■ **How to complete this task**:
Your task is to copy the stretch of lines in the records below that begins with the line containing "ATOM 113 O O" and ends with the line containing "ATOM 121 O O", exactly as written, with nothing added.

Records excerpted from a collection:
====
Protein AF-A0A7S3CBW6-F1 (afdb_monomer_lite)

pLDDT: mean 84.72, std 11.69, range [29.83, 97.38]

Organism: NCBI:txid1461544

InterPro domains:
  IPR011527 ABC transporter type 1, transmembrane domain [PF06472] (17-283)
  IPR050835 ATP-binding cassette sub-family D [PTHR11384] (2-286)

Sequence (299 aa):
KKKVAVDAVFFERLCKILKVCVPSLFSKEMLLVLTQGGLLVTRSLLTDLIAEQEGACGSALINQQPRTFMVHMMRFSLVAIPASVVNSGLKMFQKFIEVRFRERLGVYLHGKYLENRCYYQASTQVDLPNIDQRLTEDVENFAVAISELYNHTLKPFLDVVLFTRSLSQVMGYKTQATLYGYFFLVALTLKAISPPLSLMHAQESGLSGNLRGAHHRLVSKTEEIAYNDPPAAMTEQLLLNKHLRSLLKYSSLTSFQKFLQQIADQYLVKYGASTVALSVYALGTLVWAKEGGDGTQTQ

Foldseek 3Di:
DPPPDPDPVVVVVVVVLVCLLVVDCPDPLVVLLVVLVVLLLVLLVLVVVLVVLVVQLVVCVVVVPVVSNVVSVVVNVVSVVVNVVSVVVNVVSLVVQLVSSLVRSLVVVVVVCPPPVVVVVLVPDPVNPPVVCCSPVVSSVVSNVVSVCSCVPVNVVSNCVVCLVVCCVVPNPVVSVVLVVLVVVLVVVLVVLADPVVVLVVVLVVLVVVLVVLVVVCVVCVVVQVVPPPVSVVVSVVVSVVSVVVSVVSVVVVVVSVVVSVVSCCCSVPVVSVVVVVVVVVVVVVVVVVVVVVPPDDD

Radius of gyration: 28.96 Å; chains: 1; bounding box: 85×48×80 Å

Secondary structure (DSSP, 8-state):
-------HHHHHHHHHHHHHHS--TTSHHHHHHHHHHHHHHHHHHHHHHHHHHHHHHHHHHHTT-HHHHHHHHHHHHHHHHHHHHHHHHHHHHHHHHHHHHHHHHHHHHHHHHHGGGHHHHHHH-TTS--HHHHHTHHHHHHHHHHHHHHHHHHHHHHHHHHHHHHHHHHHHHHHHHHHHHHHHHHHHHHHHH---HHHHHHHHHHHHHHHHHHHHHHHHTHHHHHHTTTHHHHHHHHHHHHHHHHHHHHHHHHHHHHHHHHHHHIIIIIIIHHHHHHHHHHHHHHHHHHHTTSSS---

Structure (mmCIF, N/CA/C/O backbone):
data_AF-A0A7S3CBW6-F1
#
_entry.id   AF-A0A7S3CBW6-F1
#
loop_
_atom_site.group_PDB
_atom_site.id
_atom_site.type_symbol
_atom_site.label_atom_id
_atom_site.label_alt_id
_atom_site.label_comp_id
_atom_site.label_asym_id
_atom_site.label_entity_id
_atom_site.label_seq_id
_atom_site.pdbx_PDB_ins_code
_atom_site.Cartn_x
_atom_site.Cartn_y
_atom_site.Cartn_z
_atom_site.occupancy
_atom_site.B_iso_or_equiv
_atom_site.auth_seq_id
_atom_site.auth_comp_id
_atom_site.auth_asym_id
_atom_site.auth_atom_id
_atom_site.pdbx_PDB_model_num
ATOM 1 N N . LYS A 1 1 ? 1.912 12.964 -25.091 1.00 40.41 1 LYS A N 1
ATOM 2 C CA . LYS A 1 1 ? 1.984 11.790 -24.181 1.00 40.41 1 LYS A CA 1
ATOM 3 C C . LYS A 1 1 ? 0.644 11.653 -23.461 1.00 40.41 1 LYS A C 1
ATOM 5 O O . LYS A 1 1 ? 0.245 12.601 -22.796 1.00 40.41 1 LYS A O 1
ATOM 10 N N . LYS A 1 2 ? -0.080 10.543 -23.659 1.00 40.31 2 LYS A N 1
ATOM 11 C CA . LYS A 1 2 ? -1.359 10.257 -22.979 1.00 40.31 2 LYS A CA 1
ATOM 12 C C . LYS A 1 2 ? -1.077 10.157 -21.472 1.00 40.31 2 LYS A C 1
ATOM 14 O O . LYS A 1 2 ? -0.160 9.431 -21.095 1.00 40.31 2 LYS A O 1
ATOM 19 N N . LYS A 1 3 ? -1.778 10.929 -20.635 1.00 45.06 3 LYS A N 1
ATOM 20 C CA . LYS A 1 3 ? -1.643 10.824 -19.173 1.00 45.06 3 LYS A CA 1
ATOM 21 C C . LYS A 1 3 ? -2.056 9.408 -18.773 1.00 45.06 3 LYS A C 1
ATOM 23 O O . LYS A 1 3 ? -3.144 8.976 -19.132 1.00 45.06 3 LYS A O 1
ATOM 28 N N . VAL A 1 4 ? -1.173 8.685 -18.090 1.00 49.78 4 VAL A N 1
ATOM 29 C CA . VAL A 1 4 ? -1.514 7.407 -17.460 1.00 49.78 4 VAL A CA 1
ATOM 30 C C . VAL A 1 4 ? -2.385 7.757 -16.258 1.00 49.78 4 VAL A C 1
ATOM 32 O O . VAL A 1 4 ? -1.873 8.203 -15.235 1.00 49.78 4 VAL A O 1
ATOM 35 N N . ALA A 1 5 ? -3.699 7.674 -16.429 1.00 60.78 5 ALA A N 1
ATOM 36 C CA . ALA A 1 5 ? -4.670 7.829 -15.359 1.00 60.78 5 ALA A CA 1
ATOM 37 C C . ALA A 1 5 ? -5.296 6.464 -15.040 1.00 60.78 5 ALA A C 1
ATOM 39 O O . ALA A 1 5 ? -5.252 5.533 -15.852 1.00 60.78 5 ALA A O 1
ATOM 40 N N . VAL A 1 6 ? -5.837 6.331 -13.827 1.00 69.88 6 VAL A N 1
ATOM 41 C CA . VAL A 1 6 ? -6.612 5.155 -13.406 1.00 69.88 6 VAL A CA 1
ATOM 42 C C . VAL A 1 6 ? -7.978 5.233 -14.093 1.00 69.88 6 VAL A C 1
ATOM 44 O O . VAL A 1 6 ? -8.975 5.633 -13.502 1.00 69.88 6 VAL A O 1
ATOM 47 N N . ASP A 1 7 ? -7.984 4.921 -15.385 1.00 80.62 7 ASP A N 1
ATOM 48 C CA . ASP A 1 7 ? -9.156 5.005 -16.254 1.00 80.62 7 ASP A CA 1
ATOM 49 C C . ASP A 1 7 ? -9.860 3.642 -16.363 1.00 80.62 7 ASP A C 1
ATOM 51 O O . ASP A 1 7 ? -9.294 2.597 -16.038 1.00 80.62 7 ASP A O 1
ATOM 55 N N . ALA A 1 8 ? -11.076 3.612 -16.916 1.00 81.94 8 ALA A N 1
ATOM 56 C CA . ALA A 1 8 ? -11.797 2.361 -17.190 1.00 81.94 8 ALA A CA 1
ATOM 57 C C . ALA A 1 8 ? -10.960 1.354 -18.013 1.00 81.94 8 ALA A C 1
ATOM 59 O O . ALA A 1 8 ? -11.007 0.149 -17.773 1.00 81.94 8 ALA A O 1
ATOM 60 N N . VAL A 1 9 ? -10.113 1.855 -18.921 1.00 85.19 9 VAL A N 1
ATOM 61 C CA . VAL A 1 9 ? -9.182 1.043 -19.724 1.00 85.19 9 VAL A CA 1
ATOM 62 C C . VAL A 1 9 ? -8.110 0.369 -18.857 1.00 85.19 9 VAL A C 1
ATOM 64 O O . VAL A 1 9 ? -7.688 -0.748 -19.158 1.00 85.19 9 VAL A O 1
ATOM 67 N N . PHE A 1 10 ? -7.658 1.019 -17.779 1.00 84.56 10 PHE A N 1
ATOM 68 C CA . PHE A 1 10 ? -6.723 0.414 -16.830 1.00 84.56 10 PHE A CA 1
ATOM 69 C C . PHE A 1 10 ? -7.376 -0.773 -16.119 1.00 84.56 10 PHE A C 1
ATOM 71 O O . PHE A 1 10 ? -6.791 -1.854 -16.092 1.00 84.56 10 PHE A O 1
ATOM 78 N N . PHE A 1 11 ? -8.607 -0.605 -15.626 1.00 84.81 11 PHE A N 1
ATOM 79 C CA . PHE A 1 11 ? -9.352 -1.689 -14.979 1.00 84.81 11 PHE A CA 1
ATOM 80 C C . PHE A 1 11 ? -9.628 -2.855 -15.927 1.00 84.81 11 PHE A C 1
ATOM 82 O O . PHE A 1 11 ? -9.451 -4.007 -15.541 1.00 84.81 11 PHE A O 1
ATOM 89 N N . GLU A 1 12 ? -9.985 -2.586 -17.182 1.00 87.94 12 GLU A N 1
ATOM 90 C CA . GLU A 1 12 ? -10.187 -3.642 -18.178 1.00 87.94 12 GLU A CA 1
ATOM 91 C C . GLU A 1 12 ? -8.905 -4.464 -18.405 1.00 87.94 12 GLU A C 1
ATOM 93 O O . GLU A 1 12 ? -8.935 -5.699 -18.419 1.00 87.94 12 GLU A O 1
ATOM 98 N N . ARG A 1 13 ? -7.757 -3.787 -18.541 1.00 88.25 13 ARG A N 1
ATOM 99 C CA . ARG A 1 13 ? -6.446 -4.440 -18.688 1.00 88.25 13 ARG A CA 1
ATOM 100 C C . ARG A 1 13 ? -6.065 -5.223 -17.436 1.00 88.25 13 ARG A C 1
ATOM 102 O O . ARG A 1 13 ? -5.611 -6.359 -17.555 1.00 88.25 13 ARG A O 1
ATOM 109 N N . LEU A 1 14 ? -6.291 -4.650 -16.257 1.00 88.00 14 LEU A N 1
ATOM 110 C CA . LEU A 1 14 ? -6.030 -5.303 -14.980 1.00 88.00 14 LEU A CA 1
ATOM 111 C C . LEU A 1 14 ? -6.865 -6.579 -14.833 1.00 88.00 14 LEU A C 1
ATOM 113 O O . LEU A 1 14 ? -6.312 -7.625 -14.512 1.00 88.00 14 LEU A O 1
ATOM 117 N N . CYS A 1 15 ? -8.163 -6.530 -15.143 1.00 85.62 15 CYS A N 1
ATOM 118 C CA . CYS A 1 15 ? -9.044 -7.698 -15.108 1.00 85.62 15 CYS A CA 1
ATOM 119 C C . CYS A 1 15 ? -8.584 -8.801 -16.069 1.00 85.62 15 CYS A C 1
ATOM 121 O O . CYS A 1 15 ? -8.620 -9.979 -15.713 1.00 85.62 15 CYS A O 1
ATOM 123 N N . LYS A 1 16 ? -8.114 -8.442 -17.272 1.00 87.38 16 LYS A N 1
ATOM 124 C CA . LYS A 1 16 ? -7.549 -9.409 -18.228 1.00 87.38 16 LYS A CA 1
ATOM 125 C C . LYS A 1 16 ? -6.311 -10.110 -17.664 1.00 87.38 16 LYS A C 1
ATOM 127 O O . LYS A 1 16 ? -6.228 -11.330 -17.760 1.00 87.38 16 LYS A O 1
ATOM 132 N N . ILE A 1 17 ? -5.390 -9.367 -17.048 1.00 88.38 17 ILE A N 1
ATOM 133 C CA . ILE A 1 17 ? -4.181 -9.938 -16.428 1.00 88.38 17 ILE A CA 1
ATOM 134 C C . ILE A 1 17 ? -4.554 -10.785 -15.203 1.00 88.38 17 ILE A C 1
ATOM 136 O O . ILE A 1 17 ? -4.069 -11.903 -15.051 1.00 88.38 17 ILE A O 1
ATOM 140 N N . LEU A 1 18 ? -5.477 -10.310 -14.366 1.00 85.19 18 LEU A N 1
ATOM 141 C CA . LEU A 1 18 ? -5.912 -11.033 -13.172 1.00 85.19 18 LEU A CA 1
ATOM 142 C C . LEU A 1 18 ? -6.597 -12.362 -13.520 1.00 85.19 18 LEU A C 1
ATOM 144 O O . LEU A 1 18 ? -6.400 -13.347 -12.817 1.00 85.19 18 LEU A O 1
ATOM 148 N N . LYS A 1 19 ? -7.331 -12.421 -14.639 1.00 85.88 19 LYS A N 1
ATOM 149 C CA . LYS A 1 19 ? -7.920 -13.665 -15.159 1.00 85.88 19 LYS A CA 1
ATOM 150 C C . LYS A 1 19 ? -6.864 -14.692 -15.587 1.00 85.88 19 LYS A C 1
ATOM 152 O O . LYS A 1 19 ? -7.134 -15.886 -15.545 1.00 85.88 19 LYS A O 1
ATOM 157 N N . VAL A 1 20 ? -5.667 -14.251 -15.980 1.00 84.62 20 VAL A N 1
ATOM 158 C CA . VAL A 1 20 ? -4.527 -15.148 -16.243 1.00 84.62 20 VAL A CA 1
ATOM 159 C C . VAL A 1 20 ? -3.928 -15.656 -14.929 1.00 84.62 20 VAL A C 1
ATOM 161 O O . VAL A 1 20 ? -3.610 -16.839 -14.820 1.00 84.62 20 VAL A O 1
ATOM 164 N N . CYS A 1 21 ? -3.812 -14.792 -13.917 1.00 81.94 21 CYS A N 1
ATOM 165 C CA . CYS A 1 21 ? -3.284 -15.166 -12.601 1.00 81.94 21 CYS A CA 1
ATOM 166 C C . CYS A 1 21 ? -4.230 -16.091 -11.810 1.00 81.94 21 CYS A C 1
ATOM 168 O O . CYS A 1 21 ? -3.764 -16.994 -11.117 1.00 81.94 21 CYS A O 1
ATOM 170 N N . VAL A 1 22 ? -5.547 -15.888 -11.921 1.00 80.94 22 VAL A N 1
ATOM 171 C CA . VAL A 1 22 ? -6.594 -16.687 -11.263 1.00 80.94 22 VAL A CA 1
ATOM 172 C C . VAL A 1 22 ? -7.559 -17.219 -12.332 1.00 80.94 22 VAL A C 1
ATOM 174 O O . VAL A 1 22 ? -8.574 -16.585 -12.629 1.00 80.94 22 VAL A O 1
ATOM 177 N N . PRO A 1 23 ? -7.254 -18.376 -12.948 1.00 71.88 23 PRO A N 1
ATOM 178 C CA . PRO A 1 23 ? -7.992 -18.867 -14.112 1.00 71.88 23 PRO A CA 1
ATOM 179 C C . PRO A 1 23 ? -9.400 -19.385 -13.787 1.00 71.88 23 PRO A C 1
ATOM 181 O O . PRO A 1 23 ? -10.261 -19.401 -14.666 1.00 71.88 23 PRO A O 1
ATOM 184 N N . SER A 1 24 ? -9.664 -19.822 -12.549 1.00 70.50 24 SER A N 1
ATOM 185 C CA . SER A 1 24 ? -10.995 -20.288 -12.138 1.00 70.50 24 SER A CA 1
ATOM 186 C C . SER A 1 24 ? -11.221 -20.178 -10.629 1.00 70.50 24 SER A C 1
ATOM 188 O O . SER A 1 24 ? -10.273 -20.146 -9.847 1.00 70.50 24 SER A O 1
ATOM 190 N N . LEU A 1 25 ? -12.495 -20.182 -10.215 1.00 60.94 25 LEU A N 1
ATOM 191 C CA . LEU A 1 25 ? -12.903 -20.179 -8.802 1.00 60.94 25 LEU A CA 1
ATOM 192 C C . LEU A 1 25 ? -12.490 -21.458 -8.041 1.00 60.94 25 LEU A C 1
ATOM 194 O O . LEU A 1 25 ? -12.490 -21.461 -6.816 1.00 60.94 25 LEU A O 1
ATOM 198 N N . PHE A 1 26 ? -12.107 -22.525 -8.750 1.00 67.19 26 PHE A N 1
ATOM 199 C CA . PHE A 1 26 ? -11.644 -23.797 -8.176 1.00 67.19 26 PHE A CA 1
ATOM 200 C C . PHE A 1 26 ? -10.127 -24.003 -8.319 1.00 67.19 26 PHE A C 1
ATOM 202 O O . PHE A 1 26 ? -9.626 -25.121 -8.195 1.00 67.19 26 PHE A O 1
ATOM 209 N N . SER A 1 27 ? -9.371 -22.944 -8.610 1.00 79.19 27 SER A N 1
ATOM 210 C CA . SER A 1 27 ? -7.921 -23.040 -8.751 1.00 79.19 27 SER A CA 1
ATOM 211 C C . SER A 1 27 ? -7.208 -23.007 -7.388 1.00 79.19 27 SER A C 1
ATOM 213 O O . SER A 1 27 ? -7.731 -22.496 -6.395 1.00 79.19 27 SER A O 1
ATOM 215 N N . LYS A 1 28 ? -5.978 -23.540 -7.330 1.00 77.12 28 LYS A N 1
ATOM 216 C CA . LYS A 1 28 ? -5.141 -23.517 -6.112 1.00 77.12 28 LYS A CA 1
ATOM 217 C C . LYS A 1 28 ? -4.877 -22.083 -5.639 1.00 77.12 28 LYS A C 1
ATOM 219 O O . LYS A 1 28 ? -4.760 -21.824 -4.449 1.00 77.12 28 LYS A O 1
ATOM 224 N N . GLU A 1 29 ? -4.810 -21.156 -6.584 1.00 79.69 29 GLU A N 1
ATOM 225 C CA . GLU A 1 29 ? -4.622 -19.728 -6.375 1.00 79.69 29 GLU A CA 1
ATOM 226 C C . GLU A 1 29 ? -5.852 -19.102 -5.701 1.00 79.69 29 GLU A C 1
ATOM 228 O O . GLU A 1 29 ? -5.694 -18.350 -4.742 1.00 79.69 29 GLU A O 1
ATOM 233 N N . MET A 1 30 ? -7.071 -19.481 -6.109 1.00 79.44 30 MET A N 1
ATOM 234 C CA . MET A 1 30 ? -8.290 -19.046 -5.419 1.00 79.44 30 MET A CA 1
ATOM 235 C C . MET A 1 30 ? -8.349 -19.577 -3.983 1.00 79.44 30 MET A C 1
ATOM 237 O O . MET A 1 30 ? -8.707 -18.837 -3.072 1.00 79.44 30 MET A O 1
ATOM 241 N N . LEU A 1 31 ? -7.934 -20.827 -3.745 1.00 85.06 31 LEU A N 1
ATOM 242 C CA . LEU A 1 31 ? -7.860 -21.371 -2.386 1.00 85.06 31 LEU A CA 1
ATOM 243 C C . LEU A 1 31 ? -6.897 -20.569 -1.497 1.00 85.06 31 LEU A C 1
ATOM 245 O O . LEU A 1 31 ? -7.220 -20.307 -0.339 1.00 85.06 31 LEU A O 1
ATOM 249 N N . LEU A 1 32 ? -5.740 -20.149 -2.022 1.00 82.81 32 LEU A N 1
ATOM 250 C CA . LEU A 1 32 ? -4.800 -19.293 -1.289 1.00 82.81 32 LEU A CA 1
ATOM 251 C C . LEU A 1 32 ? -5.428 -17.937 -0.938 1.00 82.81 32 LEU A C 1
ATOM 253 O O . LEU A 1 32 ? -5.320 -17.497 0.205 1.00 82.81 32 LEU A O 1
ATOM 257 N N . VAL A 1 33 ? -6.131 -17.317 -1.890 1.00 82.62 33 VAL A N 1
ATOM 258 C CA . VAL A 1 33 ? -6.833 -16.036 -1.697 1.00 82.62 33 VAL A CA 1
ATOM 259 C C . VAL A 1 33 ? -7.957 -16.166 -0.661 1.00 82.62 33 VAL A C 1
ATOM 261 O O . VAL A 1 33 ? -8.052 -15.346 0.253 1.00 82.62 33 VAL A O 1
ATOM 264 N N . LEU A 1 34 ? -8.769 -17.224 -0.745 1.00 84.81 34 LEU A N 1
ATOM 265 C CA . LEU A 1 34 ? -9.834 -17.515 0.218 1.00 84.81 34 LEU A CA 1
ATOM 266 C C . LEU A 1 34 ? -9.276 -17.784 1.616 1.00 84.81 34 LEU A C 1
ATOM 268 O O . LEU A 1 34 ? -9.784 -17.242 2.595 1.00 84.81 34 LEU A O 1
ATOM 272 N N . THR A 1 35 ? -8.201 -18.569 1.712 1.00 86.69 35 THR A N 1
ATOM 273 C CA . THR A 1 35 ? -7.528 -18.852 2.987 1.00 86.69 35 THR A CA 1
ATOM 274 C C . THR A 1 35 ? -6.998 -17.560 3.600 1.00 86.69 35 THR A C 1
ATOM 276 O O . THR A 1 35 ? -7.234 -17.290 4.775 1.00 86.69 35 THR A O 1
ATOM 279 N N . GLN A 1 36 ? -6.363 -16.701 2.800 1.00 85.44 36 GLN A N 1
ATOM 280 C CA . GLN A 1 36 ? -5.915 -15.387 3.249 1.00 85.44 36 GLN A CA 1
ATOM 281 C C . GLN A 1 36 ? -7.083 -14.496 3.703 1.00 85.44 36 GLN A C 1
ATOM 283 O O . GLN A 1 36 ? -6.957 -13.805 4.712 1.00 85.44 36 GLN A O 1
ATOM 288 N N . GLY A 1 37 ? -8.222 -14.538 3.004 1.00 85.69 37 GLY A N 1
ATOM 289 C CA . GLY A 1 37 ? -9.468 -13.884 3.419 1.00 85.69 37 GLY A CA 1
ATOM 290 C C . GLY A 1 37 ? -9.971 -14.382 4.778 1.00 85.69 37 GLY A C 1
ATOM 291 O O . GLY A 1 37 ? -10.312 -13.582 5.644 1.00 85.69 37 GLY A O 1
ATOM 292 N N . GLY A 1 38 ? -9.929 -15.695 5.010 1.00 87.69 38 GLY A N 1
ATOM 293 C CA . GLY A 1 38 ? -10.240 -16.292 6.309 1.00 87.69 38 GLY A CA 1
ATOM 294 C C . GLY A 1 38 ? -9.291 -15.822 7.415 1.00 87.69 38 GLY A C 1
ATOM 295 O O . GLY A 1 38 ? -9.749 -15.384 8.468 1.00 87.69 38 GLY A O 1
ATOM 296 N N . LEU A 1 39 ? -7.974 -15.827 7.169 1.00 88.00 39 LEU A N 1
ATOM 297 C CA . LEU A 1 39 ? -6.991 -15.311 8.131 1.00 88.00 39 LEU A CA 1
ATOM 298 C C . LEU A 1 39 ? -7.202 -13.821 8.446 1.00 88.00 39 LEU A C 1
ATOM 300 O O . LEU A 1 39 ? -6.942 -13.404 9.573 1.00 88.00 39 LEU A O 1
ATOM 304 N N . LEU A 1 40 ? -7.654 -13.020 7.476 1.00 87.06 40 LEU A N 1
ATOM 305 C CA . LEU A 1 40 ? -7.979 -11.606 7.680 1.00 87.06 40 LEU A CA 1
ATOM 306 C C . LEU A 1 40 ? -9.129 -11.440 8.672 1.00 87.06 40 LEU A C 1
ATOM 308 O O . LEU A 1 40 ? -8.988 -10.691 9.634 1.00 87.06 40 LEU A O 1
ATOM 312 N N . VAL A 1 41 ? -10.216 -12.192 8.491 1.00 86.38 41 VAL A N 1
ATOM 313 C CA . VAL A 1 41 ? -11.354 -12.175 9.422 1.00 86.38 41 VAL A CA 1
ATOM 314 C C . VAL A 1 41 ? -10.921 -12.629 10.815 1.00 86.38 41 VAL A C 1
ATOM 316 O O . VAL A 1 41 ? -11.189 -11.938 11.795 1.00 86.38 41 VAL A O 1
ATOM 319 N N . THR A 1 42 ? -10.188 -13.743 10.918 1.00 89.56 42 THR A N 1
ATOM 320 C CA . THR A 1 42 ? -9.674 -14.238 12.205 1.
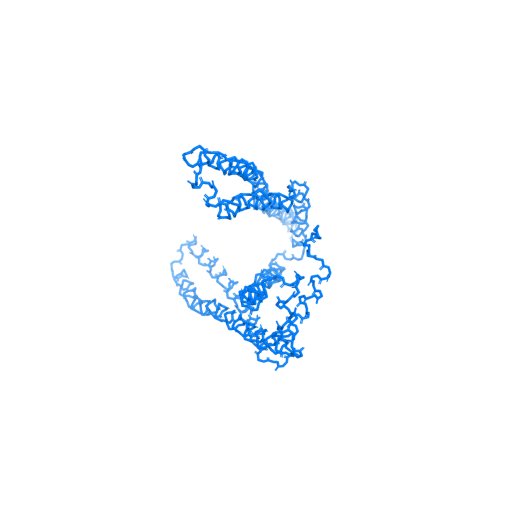00 89.56 42 THR A CA 1
ATOM 321 C C . THR A 1 42 ? -8.777 -13.210 12.892 1.00 89.56 42 THR A C 1
ATOM 323 O O . THR A 1 42 ? -8.858 -13.035 14.104 1.00 89.56 42 THR A O 1
ATOM 326 N N . ARG A 1 43 ? -7.934 -12.495 12.136 1.00 88.31 43 ARG A N 1
ATOM 327 C CA . ARG A 1 43 ? -7.090 -11.424 12.677 1.00 88.31 43 ARG A CA 1
ATOM 328 C C . ARG A 1 43 ? -7.916 -10.292 13.274 1.00 88.31 43 ARG A C 1
ATOM 330 O O . ARG A 1 43 ? -7.584 -9.847 14.372 1.00 88.31 43 ARG A O 1
ATOM 337 N N . SER A 1 44 ? -8.928 -9.809 12.558 1.00 86.38 44 SER A N 1
ATOM 338 C CA . SER A 1 44 ? -9.765 -8.711 13.045 1.00 86.38 44 SER A CA 1
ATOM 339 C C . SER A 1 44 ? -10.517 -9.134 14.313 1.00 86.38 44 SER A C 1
====
■ **Exercise output**:
ATOM 113 O O . LEU A 1 14 ? -6.312 -7.625 -14.512 1.00 88.00 14 LEU A O 1
ATOM 117 N N . CYS A 1 15 ? -8.163 -6.530 -15.143 1.00 85.62 15 CYS A N 1
ATOM 118 C CA . CYS A 1 15 ? -9.044 -7.698 -15.108 1.00 85.62 15 CYS A CA 1
ATOM 119 C C . CYS A 1 15 ? -8.584 -8.801 -16.069 1.00 85.62 15 CYS A C 1
ATOM 121 O O . CYS A 1 15 ? -8.620 -9.979 -15.713 1.00 85.62 15 CYS A O 1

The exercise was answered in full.